**Task description**. From the records below, transcribe only the lines running from the one with "ATOM 118 C C" through the one with "ATOM 134 N N". Keep both of those end lines.

[Excerpts from a dataset]
+ + + + +
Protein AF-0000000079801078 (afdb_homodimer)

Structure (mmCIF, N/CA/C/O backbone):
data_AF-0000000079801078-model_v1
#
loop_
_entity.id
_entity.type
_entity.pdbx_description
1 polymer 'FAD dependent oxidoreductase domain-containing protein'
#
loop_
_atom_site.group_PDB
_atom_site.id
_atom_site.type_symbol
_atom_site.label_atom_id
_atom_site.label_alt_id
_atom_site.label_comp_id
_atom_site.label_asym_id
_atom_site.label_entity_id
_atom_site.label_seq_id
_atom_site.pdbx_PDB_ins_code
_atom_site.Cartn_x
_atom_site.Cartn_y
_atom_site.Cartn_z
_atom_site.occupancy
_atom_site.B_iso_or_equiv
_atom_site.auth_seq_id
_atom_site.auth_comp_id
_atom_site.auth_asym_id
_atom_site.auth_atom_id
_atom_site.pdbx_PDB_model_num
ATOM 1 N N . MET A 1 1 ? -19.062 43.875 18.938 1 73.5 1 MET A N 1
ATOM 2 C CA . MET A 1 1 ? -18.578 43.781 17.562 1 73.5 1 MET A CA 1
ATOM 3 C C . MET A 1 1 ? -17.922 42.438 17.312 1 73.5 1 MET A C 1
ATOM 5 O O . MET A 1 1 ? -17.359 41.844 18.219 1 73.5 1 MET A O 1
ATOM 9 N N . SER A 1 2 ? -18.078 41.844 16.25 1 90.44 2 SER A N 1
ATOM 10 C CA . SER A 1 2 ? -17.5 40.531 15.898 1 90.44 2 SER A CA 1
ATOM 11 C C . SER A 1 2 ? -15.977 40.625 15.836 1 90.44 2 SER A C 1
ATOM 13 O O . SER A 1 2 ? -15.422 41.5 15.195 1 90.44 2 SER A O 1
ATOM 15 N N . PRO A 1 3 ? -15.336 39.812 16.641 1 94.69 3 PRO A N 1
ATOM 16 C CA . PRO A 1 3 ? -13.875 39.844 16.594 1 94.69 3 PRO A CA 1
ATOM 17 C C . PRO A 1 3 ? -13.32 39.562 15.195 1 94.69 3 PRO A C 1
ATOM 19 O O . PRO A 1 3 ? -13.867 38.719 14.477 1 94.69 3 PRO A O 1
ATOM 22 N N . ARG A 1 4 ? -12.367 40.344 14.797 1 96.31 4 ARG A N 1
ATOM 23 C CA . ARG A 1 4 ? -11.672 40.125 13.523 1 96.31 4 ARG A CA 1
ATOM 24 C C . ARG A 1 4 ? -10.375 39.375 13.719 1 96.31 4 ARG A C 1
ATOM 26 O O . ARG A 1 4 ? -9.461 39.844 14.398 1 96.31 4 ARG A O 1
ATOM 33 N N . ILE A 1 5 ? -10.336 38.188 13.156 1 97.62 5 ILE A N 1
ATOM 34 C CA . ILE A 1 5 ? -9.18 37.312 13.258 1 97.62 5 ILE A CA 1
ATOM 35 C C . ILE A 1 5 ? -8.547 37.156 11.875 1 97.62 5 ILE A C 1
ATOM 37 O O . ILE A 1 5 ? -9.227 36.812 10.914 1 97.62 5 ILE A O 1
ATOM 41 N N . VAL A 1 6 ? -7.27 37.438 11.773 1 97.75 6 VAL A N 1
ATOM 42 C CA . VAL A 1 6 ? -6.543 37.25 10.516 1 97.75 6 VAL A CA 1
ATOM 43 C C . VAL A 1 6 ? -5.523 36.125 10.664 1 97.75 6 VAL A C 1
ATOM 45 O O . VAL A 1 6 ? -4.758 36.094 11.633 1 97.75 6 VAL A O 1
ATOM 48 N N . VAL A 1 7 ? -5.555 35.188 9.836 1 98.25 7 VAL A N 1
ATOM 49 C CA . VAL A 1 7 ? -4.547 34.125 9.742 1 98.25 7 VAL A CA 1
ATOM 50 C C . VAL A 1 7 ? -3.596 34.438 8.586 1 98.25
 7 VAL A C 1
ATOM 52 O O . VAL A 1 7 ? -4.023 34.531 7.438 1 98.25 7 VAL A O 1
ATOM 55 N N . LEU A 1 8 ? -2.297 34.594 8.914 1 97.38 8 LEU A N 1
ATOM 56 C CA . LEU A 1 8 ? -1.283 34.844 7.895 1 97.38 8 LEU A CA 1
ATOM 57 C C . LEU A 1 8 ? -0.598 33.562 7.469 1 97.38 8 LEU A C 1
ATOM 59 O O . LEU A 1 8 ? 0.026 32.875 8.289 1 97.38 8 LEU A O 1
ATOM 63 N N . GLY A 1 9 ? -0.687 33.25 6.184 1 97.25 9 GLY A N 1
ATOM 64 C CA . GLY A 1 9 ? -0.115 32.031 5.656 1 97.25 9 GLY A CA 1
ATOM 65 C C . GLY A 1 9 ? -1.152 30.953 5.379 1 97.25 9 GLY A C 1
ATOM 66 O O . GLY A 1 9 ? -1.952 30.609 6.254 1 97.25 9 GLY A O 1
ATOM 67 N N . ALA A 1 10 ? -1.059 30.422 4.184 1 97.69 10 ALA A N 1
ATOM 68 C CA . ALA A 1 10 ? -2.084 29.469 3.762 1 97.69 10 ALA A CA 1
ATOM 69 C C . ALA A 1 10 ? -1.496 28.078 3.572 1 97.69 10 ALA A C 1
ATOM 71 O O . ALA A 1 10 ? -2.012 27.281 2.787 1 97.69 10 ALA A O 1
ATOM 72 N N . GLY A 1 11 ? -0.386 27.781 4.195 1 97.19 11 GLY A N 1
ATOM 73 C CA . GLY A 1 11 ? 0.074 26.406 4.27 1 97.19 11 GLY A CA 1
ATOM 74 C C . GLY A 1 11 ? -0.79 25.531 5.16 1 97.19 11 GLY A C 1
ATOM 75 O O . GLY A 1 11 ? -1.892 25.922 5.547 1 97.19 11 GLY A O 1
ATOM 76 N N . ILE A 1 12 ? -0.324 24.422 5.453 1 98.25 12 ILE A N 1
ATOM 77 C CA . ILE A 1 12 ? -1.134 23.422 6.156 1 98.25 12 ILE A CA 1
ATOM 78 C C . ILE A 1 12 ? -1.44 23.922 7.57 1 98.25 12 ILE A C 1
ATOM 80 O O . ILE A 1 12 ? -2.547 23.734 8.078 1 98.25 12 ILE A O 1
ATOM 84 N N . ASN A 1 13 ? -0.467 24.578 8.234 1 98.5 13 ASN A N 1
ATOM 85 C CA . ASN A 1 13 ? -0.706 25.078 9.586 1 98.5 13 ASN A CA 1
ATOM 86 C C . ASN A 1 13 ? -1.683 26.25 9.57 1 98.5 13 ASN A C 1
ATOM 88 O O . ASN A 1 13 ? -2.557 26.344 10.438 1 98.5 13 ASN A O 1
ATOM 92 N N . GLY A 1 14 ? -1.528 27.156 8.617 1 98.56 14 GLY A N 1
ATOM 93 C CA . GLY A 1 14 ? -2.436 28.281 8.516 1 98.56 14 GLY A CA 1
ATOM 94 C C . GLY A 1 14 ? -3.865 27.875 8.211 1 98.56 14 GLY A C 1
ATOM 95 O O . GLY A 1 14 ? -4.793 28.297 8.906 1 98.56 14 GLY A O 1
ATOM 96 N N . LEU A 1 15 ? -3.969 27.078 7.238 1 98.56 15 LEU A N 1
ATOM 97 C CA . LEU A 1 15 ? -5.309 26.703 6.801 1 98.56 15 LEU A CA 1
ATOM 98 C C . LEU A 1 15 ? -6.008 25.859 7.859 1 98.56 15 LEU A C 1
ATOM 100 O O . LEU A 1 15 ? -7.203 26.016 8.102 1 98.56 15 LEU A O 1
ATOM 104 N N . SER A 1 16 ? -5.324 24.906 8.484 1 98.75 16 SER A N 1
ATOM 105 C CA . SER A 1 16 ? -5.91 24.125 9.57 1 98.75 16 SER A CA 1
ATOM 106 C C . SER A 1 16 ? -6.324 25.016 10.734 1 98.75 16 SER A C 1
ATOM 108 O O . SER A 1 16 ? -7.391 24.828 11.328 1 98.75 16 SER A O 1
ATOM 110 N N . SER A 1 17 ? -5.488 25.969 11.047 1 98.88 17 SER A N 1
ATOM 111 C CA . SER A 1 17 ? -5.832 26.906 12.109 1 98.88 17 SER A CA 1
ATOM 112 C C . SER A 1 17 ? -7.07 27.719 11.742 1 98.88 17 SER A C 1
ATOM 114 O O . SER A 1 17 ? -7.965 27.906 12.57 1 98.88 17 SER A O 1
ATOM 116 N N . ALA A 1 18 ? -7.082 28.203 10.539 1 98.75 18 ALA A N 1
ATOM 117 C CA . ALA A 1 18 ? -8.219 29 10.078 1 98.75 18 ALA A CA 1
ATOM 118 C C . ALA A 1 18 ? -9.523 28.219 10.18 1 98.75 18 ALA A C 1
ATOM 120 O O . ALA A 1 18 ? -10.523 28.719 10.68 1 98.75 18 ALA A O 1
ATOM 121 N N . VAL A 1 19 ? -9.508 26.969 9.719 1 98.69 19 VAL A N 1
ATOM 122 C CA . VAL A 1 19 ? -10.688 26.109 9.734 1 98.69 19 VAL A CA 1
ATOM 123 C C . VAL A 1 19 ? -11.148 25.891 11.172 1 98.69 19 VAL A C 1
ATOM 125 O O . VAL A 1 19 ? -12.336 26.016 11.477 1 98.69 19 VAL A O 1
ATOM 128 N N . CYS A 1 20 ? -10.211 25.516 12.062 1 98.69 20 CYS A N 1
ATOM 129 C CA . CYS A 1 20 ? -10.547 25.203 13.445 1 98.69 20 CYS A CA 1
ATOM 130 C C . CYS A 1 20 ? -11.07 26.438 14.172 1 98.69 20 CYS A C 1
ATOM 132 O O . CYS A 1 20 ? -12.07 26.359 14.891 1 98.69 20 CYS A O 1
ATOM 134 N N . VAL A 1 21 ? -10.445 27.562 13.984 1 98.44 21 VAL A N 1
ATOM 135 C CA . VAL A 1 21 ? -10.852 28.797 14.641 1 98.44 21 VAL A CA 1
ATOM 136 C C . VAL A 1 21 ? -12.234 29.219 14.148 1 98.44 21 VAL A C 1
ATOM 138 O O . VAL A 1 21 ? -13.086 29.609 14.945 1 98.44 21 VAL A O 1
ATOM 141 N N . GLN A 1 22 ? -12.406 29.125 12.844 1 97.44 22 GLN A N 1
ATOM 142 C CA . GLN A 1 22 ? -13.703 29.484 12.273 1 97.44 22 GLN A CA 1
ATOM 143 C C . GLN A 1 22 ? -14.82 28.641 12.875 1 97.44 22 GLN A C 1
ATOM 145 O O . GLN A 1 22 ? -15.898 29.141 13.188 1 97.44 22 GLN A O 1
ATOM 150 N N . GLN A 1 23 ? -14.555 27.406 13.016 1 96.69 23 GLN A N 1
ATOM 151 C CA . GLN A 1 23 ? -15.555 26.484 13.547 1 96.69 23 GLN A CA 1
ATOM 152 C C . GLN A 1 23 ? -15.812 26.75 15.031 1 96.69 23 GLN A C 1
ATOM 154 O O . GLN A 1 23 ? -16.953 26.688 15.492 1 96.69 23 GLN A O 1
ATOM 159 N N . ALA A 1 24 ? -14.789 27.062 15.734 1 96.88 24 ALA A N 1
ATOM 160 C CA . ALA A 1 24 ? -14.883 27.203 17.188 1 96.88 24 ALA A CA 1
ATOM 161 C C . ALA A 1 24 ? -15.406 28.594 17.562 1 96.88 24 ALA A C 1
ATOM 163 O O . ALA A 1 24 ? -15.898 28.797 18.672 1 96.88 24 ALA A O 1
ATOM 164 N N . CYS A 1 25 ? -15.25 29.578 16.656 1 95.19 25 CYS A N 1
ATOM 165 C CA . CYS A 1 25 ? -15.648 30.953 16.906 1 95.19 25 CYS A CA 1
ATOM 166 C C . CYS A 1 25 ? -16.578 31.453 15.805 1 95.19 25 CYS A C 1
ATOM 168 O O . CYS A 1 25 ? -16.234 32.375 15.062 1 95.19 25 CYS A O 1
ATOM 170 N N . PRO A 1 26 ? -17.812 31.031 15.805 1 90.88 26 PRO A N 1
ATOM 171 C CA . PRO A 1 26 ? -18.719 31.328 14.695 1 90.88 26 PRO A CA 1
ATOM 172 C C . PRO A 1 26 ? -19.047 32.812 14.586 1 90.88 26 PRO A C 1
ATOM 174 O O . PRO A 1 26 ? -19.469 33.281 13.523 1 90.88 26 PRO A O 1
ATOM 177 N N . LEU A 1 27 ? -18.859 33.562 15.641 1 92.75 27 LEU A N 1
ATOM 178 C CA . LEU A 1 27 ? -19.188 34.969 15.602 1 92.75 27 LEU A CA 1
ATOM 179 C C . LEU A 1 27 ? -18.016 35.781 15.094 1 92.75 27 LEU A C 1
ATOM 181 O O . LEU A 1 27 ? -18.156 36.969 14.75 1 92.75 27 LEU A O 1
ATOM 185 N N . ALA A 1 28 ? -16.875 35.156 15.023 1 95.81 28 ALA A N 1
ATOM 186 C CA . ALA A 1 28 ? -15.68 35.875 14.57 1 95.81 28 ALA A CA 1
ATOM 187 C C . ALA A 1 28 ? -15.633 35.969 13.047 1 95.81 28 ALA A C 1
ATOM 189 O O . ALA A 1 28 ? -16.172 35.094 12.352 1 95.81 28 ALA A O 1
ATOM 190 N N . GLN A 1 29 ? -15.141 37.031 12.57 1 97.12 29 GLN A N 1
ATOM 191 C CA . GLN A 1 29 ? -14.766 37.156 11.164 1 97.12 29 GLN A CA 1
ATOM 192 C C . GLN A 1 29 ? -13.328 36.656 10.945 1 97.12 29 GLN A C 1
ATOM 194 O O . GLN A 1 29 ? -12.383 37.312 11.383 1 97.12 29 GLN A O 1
+ + + + +
**Answer space**.
ATOM 118 C C . ALA A 1 18 ? -9.523 28.219 10.18 1 98.75 18 ALA A C 1
ATOM 120 O O . ALA A 1 18 ? -10.523 28.719 10.68 1 98.75 18 ALA A O 1
ATOM 121 N N . VAL A 1 19 ? -9.508 26.969 9.719 1 98.69 19 VAL A N 1
ATOM 122 C CA . VAL A 1 19 ? -10.688 26.109 9.734 1 98.69 19 VAL A CA 1
ATOM 123 C C . VAL A 1 19 ? -11.148 25.891 11.172 1 98.69 19 VAL A C 1
ATOM 125 O O . VAL A 1 19 ? -12.336 26.016 11.477 1 98.69 19 VAL A O 1
ATOM 128 N N . CYS A 1 20 ? -10.211 25.516 12.062 1 98.69 20 CYS A N 1
ATOM 129 C CA . CYS A 1 20 ? -10.547 25.203 13.445 1 98.69 20 CYS A CA 1
ATOM 130 C C . CYS A 1 20 ? -11.07 26.438 14.172 1 98.69 20 CYS A C 1
ATOM 132 O O . CYS A 1 20 ? -12.07 26.359 14.891 1 98.69 20 CYS A O 1
ATOM 134 N N . VAL A 1 21 ? -10.445 27.562 13.984 1 98.44 21 VAL A N 1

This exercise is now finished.